EXERCISE REQUIREMENTS: Your copy should hold only the lines from the one with "ATOM 203 O O" to the one with "ATOM 220 N N", both included, each exactly as it stands below, with no pictures.

(DATA TO USE)

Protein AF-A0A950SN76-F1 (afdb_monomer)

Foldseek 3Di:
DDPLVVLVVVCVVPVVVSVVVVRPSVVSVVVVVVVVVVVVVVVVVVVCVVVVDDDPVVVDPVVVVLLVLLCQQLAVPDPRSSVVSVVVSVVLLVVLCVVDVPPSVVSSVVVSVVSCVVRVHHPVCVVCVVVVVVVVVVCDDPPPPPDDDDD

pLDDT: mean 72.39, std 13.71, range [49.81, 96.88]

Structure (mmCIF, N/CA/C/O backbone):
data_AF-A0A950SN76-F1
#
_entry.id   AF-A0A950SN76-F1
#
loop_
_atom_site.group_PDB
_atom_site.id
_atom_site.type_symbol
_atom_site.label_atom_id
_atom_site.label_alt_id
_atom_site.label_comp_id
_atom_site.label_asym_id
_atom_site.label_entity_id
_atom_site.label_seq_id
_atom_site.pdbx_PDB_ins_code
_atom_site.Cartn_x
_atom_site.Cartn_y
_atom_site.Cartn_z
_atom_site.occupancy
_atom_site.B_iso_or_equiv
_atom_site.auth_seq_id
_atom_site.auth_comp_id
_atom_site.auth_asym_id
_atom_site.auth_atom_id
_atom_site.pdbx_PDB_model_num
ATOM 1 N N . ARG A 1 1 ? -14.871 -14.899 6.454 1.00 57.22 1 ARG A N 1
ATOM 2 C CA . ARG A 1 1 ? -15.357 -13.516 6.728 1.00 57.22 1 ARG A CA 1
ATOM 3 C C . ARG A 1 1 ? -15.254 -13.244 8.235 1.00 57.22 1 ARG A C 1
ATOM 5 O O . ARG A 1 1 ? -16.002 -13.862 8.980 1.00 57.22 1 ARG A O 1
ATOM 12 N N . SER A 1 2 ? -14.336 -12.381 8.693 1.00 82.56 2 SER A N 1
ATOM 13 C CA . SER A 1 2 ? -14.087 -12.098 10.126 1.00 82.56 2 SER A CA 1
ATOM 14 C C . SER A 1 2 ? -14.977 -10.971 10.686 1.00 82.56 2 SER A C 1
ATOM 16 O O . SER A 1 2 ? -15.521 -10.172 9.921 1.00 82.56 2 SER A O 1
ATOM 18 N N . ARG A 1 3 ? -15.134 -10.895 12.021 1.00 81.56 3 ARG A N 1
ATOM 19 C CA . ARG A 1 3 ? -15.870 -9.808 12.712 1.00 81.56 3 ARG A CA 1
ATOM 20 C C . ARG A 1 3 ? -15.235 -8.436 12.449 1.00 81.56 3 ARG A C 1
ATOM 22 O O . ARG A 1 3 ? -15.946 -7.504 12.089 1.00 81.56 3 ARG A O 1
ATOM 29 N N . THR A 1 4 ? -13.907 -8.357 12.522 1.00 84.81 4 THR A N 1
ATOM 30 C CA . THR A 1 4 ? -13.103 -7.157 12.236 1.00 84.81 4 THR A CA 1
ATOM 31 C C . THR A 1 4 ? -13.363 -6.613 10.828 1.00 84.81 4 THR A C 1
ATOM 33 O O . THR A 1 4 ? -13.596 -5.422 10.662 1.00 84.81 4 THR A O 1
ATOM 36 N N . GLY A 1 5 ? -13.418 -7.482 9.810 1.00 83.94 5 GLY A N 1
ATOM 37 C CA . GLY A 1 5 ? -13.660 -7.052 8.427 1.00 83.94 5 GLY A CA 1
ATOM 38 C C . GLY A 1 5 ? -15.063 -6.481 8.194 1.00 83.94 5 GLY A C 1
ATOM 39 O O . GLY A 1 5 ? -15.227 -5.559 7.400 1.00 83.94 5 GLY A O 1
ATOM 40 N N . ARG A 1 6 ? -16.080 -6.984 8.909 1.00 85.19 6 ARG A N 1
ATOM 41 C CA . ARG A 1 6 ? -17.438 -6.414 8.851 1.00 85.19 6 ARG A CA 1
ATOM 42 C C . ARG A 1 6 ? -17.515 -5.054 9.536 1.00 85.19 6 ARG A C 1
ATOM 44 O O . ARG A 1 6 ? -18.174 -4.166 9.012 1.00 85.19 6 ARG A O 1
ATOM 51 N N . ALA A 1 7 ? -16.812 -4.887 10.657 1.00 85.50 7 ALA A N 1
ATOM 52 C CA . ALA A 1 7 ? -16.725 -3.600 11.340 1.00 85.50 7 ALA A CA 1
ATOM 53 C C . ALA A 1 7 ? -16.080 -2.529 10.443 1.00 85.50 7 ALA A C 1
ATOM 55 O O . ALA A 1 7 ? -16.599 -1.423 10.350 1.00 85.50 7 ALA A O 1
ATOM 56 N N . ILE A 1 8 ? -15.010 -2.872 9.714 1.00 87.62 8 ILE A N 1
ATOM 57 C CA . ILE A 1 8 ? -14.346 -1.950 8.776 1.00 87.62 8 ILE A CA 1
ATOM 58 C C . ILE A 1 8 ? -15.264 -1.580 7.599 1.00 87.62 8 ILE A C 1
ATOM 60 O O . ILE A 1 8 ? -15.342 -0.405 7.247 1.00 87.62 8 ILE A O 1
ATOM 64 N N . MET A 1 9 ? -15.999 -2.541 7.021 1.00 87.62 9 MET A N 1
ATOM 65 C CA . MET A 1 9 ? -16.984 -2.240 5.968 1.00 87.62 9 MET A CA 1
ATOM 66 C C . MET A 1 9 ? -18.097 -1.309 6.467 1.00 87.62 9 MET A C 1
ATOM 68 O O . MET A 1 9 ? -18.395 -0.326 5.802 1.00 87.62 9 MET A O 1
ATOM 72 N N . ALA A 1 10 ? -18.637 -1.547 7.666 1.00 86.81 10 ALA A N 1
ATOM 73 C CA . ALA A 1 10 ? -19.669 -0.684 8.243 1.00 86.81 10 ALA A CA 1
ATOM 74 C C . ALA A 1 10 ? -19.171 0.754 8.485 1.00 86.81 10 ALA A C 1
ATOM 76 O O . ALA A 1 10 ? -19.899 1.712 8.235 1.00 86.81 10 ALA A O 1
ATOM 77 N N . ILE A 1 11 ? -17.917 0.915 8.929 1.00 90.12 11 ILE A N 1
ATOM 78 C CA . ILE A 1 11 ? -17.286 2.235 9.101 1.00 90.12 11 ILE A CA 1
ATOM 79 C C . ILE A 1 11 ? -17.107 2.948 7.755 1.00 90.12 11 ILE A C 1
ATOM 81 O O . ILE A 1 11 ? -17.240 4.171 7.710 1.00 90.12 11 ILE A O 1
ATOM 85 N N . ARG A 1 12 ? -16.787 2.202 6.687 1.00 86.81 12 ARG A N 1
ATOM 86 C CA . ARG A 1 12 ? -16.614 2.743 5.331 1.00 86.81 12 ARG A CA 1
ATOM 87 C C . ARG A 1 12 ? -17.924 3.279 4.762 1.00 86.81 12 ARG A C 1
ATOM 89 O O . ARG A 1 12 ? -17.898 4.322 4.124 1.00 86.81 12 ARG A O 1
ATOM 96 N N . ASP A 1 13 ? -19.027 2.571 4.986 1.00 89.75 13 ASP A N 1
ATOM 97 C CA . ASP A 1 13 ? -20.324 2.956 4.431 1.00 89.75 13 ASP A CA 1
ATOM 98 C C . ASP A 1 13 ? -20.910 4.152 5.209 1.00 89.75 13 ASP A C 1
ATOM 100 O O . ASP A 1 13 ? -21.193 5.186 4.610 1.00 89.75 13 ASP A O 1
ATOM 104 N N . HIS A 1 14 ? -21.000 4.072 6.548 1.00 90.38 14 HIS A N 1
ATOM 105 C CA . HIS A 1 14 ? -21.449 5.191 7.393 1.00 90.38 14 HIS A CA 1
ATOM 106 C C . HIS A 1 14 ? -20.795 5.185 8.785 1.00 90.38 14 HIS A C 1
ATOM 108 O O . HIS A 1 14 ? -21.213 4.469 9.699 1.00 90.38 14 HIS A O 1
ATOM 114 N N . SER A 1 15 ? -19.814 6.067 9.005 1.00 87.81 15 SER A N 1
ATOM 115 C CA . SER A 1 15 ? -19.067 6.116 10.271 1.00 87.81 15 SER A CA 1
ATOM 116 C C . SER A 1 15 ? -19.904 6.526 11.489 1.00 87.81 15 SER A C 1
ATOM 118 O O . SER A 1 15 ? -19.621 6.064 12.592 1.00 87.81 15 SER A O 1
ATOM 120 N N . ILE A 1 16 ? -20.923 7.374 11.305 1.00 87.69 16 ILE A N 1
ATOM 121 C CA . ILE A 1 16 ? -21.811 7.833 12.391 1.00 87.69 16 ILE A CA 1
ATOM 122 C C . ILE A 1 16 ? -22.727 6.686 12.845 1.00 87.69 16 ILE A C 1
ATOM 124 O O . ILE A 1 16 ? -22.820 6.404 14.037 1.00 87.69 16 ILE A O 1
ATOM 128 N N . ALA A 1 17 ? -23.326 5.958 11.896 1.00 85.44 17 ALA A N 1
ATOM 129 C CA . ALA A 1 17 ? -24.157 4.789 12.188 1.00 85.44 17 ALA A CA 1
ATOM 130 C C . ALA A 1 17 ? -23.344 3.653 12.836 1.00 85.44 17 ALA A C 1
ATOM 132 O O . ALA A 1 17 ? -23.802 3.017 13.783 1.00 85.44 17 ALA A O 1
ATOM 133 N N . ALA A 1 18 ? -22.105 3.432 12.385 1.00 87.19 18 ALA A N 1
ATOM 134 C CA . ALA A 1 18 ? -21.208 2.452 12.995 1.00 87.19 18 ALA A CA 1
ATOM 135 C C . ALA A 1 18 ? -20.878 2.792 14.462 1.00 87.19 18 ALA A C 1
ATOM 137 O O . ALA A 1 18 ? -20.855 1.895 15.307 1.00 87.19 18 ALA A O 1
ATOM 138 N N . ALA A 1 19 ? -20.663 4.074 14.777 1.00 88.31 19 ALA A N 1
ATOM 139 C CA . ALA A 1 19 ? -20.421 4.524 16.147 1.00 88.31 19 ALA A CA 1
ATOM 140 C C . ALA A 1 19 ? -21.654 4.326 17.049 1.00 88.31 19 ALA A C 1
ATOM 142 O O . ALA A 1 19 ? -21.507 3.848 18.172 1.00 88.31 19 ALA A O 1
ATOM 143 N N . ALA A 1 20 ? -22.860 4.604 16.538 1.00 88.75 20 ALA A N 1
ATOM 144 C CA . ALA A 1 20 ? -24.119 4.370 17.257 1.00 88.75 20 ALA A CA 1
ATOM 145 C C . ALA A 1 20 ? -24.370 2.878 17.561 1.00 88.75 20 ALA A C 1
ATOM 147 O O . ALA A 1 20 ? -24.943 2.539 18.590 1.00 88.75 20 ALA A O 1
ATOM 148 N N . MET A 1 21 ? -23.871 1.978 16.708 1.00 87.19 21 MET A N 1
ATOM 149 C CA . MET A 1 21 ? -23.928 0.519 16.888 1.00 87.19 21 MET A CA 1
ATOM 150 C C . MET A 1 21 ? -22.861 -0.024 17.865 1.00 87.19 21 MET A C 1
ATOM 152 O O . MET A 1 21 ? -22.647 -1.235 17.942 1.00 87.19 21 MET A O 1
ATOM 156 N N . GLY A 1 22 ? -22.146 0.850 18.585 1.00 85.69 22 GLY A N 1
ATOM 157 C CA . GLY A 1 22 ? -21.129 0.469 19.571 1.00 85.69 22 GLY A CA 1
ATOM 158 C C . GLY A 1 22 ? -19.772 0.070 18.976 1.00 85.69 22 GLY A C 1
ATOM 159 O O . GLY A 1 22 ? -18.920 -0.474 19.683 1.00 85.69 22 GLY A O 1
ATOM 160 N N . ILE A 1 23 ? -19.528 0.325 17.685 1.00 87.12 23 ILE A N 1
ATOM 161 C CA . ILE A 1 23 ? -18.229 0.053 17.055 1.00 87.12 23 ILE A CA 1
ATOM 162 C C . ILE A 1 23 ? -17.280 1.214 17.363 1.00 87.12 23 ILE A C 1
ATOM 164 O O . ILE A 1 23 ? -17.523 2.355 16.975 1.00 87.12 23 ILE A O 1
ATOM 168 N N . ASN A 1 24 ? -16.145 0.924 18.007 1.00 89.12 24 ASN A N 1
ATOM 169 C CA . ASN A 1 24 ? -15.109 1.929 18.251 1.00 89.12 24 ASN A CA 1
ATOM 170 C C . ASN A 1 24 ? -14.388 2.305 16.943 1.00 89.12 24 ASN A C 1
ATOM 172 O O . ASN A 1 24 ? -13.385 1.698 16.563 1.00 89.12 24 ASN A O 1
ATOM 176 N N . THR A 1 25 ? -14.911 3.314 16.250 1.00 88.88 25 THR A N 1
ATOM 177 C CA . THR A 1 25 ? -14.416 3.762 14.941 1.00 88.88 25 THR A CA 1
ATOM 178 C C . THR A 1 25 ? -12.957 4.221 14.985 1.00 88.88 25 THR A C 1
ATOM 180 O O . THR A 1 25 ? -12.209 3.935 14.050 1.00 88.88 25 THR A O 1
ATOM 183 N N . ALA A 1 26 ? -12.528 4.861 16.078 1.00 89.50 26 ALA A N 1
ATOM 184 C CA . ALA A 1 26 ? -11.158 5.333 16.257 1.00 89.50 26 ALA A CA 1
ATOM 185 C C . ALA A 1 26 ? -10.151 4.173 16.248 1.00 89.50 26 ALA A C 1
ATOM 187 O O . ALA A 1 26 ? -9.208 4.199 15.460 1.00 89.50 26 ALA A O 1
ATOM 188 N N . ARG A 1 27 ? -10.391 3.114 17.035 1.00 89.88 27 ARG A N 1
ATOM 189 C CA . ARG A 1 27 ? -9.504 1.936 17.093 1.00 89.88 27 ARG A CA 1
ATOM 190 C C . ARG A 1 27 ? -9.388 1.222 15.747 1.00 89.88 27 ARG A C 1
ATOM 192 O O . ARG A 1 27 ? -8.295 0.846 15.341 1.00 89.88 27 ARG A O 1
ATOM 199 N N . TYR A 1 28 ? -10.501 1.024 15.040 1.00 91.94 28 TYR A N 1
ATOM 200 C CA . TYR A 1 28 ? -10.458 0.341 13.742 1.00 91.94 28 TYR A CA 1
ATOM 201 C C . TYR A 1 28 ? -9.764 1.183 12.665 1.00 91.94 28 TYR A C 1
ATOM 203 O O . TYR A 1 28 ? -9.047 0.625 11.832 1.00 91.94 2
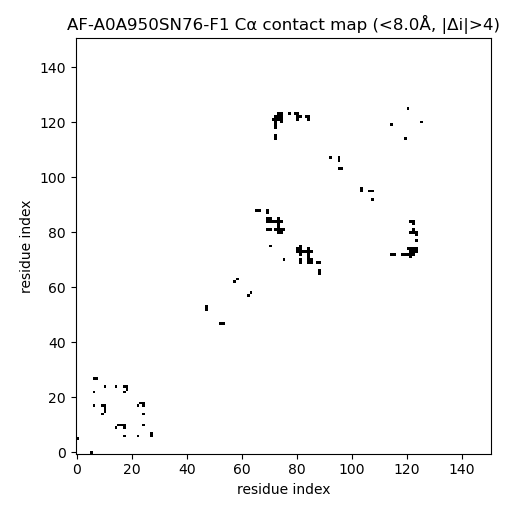8 TYR A O 1
ATOM 211 N N . LYS A 1 29 ? -9.921 2.513 12.690 1.00 90.75 29 LYS A N 1
ATOM 212 C CA . LYS A 1 29 ? -9.213 3.415 11.771 1.00 90.75 29 LYS A CA 1
ATOM 213 C C . LYS A 1 29 ? -7.708 3.426 12.035 1.00 90.75 29 LYS A C 1
ATOM 215 O O . LYS A 1 29 ? -6.947 3.259 11.086 1.00 90.75 29 LYS A O 1
ATOM 220 N N . THR A 1 30 ? -7.276 3.552 13.293 1.00 94.62 30 THR A N 1
ATOM 221 C CA . THR A 1 30 ? -5.842 3.554 13.632 1.00 94.62 30 THR A CA 1
ATOM 222 C C . THR A 1 30 ? -5.178 2.213 13.343 1.00 94.62 30 THR A C 1
ATOM 224 O O . THR A 1 30 ? -4.076 2.202 12.808 1.00 94.62 30 THR A O 1
ATOM 227 N N . LEU A 1 31 ? -5.854 1.085 13.596 1.00 93.81 31 LEU A N 1
ATOM 228 C CA . LEU A 1 31 ? -5.345 -0.240 13.224 1.00 93.81 31 LEU A CA 1
ATOM 229 C C . LEU A 1 31 ? -5.200 -0.394 11.706 1.00 93.81 31 LEU A C 1
ATOM 231 O O . LEU A 1 31 ? -4.157 -0.831 11.232 1.00 93.81 31 LEU A O 1
ATOM 235 N N . THR A 1 32 ? -6.222 -0.010 10.935 1.00 91.69 32 THR A N 1
ATOM 236 C CA . THR A 1 32 ? -6.179 -0.115 9.463 1.00 91.69 32 THR A CA 1
ATOM 237 C C . THR A 1 32 ? -5.079 0.776 8.881 1.00 91.69 32 THR A C 1
ATOM 239 O O . THR A 1 32 ? -4.342 0.353 7.989 1.00 91.69 32 THR A O 1
ATOM 242 N N . PHE A 1 33 ? -4.930 1.991 9.414 1.00 94.25 33 PHE A N 1
ATOM 243 C CA . PHE A 1 33 ? -3.857 2.903 9.033 1.00 94.25 33 PHE A CA 1
ATOM 244 C C . PHE A 1 33 ? -2.478 2.351 9.411 1.00 94.25 33 PHE A C 1
ATOM 246 O O . PHE A 1 33 ? -1.599 2.304 8.559 1.00 94.25 33 PHE A O 1
ATOM 253 N N . GLY A 1 34 ? -2.302 1.864 10.643 1.00 96.44 34 GLY A N 1
ATOM 254 C CA . GLY A 1 34 ? -1.035 1.306 11.119 1.00 96.44 34 GLY A CA 1
ATOM 255 C C . GLY A 1 34 ? -0.580 0.093 10.310 1.00 96.44 34 GLY A C 1
ATOM 256 O O . GLY A 1 34 ? 0.583 0.015 9.928 1.00 96.44 34 GLY A O 1
ATOM 257 N N . VAL A 1 35 ? -1.501 -0.812 9.967 1.00 94.38 35 VAL A N 1
ATOM 258 C CA . VAL A 1 35 ? -1.201 -1.958 9.092 1.00 94.38 35 VAL A CA 1
ATOM 259 C C . VAL A 1 35 ? -0.789 -1.485 7.695 1.00 94.38 35 VAL A C 1
ATOM 261 O O . VAL A 1 35 ? 0.193 -1.981 7.151 1.00 94.38 35 VAL A O 1
ATOM 264 N N . SER A 1 36 ? -1.484 -0.496 7.127 1.00 91.06 36 SER A N 1
ATOM 265 C CA . SER A 1 36 ? -1.138 0.060 5.809 1.00 91.06 36 SER A CA 1
ATOM 266 C C . SER A 1 36 ? 0.237 0.738 5.822 1.00 91.06 36 SER A C 1
ATOM 268 O O . SER A 1 36 ? 1.065 0.474 4.954 1.00 91.06 36 SER A O 1
ATOM 270 N N . ALA A 1 37 ? 0.507 1.559 6.839 1.00 95.19 37 ALA A N 1
ATOM 271 C CA . ALA A 1 37 ? 1.778 2.252 7.017 1.00 95.19 37 ALA A CA 1
ATOM 272 C C . ALA A 1 37 ? 2.945 1.279 7.231 1.00 95.19 37 ALA A C 1
ATOM 274 O O . ALA A 1 37 ? 4.031 1.521 6.714 1.00 95.19 37 ALA A O 1
ATOM 275 N N . LEU A 1 38 ? 2.720 0.159 7.926 1.00 96.88 38 LEU A N 1
ATOM 276 C CA . LEU A 1 38 ? 3.717 -0.898 8.089 1.00 96.88 38 LEU A CA 1
ATOM 277 C C . LEU A 1 38 ? 4.121 -1.484 6.731 1.00 96.88 38 LEU A C 1
ATOM 279 O O . LEU A 1 38 ? 5.310 -1.540 6.430 1.00 96.88 38 LEU A O 1
ATOM 283 N N . TYR A 1 39 ? 3.156 -1.869 5.888 1.00 91.56 39 TYR A N 1
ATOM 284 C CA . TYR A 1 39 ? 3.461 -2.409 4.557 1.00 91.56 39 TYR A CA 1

(End DATA TO USE)

SOLUTION TO THIS EXERCISE:
ATOM 203 O O . TYR A 1 28 ? -9.047 0.625 11.832 1.00 91.94 2
8 TYR A O 1
ATOM 211 N N . LYS A 1 29 ? -9.921 2.513 12.690 1.00 90.75 29 LYS A N 1
ATOM 212 C CA . LYS A 1 29 ? -9.213 3.415 11.771 1.00 90.75 29 LYS A CA 1
ATOM 213 C C . LYS A 1 29 ? -7.708 3.426 12.035 1.00 90.75 29 LYS A C 1
ATOM 215 O O . LYS A 1 29 ? -6.947 3.259 11.086 1.00 90.75 29 LYS A O 1
ATOM 220 N N . THR A 1 30 ? -7.276 3.552 13.293 1.00 94.62 30 THR A N 1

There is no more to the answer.